### [Task]
In the data below, the answer is the run of lines from the line containing "ATOM 261 C CA" through the line containing "ATOM 268 N N", both included; print it exactly and nothing else.

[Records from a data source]
====

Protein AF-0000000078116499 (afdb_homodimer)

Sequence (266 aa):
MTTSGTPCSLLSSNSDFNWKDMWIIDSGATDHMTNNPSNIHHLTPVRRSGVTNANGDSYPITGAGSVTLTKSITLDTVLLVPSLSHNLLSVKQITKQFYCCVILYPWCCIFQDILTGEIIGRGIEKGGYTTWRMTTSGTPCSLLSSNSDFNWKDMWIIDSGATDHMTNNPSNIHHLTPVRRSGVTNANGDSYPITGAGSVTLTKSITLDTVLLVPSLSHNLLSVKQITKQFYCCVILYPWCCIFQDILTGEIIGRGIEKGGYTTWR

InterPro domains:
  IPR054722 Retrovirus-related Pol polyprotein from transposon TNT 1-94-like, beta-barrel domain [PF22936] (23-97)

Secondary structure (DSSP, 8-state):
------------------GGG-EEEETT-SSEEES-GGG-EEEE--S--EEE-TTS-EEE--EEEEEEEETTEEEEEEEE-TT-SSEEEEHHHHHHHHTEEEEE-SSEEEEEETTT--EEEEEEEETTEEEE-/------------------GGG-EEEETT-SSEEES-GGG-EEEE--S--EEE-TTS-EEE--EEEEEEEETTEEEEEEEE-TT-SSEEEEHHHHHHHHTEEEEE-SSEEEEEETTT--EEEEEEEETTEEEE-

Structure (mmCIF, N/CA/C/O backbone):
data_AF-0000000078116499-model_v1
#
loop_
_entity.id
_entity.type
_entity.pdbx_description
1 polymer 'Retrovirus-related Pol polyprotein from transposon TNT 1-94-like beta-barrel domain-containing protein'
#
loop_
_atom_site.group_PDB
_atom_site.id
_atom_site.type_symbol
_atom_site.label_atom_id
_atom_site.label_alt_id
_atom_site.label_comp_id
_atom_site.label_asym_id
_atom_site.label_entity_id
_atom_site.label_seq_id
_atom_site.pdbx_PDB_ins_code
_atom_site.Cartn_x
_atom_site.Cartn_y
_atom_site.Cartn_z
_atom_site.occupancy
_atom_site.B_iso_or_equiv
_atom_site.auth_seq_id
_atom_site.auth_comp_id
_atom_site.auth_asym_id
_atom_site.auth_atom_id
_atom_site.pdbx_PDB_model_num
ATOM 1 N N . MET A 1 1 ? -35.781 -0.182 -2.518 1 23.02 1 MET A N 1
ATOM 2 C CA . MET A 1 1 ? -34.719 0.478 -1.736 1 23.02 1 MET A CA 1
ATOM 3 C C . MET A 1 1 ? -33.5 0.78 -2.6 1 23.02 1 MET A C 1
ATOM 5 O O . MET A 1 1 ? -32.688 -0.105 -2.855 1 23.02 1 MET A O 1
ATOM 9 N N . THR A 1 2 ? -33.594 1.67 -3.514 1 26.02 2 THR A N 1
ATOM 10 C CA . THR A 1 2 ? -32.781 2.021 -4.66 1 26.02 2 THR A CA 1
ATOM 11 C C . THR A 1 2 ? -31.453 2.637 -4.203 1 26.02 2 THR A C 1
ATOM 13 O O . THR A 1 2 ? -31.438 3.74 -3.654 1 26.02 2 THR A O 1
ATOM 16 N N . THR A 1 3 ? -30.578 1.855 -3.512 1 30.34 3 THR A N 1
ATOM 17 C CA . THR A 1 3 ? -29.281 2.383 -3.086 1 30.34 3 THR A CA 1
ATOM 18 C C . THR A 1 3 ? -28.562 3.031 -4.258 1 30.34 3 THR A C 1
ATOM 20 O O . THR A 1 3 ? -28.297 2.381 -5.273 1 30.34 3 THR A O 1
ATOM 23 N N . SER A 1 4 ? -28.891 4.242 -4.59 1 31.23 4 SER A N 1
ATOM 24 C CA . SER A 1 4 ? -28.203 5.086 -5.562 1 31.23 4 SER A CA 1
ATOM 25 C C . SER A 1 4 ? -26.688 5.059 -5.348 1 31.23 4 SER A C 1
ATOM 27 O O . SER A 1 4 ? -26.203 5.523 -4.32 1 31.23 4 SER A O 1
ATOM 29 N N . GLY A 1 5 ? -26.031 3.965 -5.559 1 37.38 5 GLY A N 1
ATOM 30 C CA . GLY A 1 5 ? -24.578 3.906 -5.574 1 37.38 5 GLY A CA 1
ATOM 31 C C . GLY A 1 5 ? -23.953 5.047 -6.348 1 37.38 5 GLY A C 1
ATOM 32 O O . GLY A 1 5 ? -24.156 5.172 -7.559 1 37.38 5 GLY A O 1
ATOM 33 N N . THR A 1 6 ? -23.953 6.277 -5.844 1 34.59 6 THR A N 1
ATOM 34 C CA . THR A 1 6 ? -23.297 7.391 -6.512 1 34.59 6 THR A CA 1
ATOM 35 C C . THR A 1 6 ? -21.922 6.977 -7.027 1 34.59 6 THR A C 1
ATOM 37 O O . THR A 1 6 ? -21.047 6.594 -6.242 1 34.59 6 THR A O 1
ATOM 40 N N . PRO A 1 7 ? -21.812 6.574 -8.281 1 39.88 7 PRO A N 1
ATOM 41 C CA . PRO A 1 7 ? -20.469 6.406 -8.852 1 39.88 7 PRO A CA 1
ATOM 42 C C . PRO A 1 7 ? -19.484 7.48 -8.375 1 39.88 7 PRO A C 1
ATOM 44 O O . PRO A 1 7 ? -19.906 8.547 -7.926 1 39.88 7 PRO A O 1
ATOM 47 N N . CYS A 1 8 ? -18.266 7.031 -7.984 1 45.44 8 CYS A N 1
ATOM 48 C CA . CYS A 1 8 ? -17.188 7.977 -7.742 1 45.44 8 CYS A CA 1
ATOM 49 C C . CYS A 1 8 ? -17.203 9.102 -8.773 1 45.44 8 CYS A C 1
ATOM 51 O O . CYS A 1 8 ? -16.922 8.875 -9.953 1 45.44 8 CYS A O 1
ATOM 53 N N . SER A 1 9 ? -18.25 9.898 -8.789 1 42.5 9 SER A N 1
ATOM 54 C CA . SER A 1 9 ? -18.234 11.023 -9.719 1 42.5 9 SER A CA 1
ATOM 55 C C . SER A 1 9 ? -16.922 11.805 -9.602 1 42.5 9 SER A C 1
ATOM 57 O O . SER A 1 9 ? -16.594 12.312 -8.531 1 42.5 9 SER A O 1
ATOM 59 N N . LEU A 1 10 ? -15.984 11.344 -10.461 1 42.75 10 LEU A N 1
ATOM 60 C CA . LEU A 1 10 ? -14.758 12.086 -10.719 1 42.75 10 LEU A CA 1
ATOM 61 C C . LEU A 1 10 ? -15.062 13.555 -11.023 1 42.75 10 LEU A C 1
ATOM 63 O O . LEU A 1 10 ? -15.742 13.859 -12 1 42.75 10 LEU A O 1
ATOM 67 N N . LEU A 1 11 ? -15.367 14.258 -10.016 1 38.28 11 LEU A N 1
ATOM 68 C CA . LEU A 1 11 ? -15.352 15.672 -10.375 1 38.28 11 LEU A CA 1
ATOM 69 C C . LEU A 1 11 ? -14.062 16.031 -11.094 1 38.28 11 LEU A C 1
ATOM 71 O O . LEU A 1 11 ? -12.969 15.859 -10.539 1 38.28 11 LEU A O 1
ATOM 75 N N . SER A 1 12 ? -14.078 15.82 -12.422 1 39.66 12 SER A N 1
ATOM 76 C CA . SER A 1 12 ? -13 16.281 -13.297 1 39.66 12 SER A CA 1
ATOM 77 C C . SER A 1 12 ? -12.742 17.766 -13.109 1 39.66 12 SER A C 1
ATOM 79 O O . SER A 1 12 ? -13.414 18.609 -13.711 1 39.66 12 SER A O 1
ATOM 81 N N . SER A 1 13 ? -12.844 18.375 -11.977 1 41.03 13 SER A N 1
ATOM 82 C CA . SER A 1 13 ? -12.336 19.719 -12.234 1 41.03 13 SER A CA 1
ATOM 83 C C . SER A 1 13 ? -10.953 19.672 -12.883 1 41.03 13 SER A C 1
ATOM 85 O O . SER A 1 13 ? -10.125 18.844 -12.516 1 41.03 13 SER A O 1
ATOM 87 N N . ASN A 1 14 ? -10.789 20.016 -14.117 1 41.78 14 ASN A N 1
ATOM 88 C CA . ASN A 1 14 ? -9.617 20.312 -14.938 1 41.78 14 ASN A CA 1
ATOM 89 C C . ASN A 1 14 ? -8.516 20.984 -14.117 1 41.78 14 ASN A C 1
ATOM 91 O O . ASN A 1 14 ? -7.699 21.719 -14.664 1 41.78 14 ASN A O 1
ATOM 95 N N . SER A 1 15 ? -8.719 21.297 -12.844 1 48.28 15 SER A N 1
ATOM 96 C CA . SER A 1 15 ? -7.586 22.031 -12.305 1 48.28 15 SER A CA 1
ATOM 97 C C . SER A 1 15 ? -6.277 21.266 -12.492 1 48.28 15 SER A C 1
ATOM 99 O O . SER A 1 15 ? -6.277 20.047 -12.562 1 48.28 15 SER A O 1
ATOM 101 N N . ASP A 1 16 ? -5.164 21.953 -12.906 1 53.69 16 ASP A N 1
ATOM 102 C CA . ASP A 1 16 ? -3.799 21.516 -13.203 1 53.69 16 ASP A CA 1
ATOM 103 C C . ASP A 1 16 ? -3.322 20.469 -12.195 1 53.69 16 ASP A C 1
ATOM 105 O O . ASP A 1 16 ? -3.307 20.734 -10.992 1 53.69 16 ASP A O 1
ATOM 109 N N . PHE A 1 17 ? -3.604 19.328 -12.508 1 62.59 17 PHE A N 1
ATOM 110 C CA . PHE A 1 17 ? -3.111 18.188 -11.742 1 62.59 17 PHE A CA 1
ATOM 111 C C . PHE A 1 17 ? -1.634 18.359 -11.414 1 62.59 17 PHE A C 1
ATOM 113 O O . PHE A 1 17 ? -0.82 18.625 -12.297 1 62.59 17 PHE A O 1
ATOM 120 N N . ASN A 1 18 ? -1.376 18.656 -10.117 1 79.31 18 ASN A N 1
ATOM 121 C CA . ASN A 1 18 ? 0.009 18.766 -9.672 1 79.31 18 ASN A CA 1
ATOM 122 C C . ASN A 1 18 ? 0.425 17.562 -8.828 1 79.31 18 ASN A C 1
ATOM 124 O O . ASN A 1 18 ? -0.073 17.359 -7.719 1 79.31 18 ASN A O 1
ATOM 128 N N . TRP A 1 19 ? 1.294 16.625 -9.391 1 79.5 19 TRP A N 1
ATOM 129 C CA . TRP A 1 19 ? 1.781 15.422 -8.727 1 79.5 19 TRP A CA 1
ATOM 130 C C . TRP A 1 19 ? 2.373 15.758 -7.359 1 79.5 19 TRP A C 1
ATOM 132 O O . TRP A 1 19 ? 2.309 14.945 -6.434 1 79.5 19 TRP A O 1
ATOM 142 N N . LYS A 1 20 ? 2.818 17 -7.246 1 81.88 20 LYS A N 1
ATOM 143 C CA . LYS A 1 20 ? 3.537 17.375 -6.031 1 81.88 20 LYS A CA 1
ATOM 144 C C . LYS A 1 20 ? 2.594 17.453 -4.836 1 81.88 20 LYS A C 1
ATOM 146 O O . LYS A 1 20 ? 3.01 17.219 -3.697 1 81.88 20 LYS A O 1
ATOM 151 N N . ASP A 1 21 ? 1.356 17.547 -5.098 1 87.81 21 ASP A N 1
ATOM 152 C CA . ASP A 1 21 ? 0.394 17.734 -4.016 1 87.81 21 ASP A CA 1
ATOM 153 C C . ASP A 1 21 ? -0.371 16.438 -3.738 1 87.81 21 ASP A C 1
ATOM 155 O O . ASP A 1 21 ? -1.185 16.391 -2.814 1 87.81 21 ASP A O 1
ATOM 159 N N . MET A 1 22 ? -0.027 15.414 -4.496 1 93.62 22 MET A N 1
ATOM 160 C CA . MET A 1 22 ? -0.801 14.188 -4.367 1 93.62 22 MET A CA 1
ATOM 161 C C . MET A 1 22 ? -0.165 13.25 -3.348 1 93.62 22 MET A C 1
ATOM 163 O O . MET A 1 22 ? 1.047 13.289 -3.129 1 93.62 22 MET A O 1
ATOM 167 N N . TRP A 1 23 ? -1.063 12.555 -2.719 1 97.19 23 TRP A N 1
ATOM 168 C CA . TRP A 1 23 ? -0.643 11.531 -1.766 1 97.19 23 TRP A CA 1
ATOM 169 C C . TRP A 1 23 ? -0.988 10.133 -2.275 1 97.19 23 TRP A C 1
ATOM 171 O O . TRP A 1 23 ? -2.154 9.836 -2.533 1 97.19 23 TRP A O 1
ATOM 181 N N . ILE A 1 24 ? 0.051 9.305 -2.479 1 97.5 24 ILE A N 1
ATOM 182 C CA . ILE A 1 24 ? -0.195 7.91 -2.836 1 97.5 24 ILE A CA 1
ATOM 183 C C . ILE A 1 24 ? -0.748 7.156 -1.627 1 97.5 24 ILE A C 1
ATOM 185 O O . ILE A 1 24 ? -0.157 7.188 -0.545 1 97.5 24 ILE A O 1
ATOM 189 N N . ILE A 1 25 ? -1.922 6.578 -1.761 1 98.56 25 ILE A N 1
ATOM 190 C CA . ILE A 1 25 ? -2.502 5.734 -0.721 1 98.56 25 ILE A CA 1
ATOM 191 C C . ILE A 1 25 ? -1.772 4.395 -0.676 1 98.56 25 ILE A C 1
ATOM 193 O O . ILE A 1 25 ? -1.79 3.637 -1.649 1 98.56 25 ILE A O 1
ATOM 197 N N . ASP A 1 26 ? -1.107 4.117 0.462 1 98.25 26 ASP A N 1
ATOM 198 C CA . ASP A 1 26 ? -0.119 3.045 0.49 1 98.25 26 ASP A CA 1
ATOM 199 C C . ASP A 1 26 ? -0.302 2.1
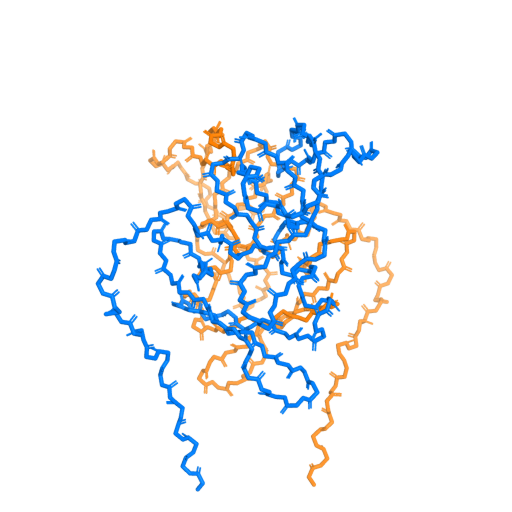62 1.724 1 98.25 26 ASP A C 1
ATOM 201 O O . ASP A 1 26 ? 0.07 2.551 2.832 1 98.25 26 ASP A O 1
ATOM 205 N N . SER A 1 27 ? -0.764 0.936 1.538 1 98.38 27 SER A N 1
ATOM 206 C CA . SER A 1 27 ? -0.958 -0.008 2.635 1 98.38 27 SER A CA 1
ATOM 207 C C . SER A 1 27 ? 0.359 -0.661 3.041 1 98.38 27 SER A C 1
ATOM 209 O O . SER A 1 27 ? 0.439 -1.312 4.086 1 98.38 27 SER A O 1
ATOM 211 N N . GLY A 1 28 ? 1.414 -0.465 2.303 1 97.38 28 GLY A N 1
ATOM 212 C CA . GLY A 1 28 ? 2.732 -0.98 2.633 1 97.38 28 GLY A CA 1
ATOM 213 C C . GLY A 1 28 ? 3.57 -0.005 3.438 1 97.38 28 GLY A C 1
ATOM 214 O O . GLY A 1 28 ? 4.605 -0.378 3.994 1 97.38 28 GLY A O 1
ATOM 215 N N . ALA A 1 29 ? 3.174 1.2 3.465 1 97.25 29 ALA A N 1
ATOM 216 C CA . ALA A 1 29 ? 3.896 2.209 4.234 1 97.25 29 ALA A CA 1
ATOM 217 C C . ALA A 1 29 ? 3.51 2.152 5.711 1 97.25 29 ALA A C 1
ATOM 219 O O . ALA A 1 29 ? 2.324 2.172 6.051 1 97.25 29 ALA A O 1
ATOM 220 N N . THR A 1 30 ? 4.445 2.221 6.59 1 95.75 30 THR A N 1
ATOM 221 C CA . THR A 1 30 ? 4.188 2.148 8.023 1 95.75 30 THR A CA 1
ATOM 222 C C . THR A 1 30 ? 3.844 3.525 8.586 1 95.75 30 THR A C 1
ATOM 224 O O . THR A 1 30 ? 3.236 3.635 9.648 1 95.75 30 THR A O 1
ATOM 227 N N . ASP A 1 31 ? 4.27 4.52 7.887 1 97.31 31 ASP A N 1
ATOM 228 C CA . ASP A 1 31 ? 4.059 5.898 8.312 1 97.31 31 ASP A CA 1
ATOM 229 C C . ASP A 1 31 ? 3.576 6.77 7.156 1 97.31 31 ASP A C 1
ATOM 231 O O . ASP A 1 31 ? 3.826 6.453 5.992 1 97.31 31 ASP A O 1
ATOM 235 N N . HIS A 1 32 ? 2.848 7.824 7.562 1 98.5 32 HIS A N 1
ATOM 236 C CA . HIS A 1 32 ? 2.727 8.914 6.598 1 98.5 32 HIS A CA 1
ATOM 237 C C . HIS A 1 32 ? 4.078 9.57 6.34 1 98.5 32 HIS A C 1
ATOM 239 O O . HIS A 1 32 ? 4.855 9.789 7.273 1 98.5 32 HIS A O 1
ATOM 245 N N . MET A 1 33 ? 4.297 9.906 5.094 1 98.5 33 MET A N 1
ATOM 246 C CA . MET A 1 33 ? 5.578 10.523 4.762 1 98.5 33 MET A CA 1
ATOM 247 C C . MET A 1 33 ? 5.414 11.562 3.658 1 98.5 33 MET A C 1
ATOM 249 O O . MET A 1 33 ? 4.625 11.375 2.734 1 98.5 33 MET A O 1
ATOM 253 N N . THR A 1 34 ? 6.148 12.586 3.746 1 98.31 34 THR A N 1
ATOM 254 C CA . THR A 1 34 ? 6.176 13.617 2.709 1 98.31 34 THR A CA 1
ATOM 255 C C . THR A 1 34 ? 7.609 14.031 2.395 1 98.31 34 THR A C 1
ATOM 257 O O . THR A 1 34 ? 8.5 13.906 3.24 1 98.31 34 THR A O 1
ATOM 260 N N . ASN A 1 35 ? 7.836 14.414 1.183 1 97.88 35 ASN A N 1
ATOM 261 C CA . ASN A 1 35 ? 9.141 14.914 0.771 1 97.88 35 ASN A CA 1
ATOM 262 C C . ASN A 1 35 ? 9.203 16.438 0.836 1 97.88 35 ASN A C 1
ATOM 264 O O . ASN A 1 35 ? 10.25 17.031 0.576 1 97.88 35 ASN A O 1
ATOM 268 N N . ASN A 1 36 ? 8.086 17.078 1.208 1 97.38 36 ASN A N 1
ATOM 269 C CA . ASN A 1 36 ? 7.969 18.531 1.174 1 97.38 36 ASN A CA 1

====

### [Solution]
ATOM 261 C CA . ASN A 1 35 ? 9.141 14.914 0.771 1 97.88 35 ASN A CA 1
ATOM 262 C C . ASN A 1 35 ? 9.203 16.438 0.836 1 97.88 35 ASN A C 1
ATOM 264 O O . ASN A 1 35 ? 10.25 17.031 0.576 1 97.88 35 ASN A O 1
ATOM 268 N N . ASN A 1 36 ? 8.086 17.078 1.208 1 97.38 36 ASN A N 1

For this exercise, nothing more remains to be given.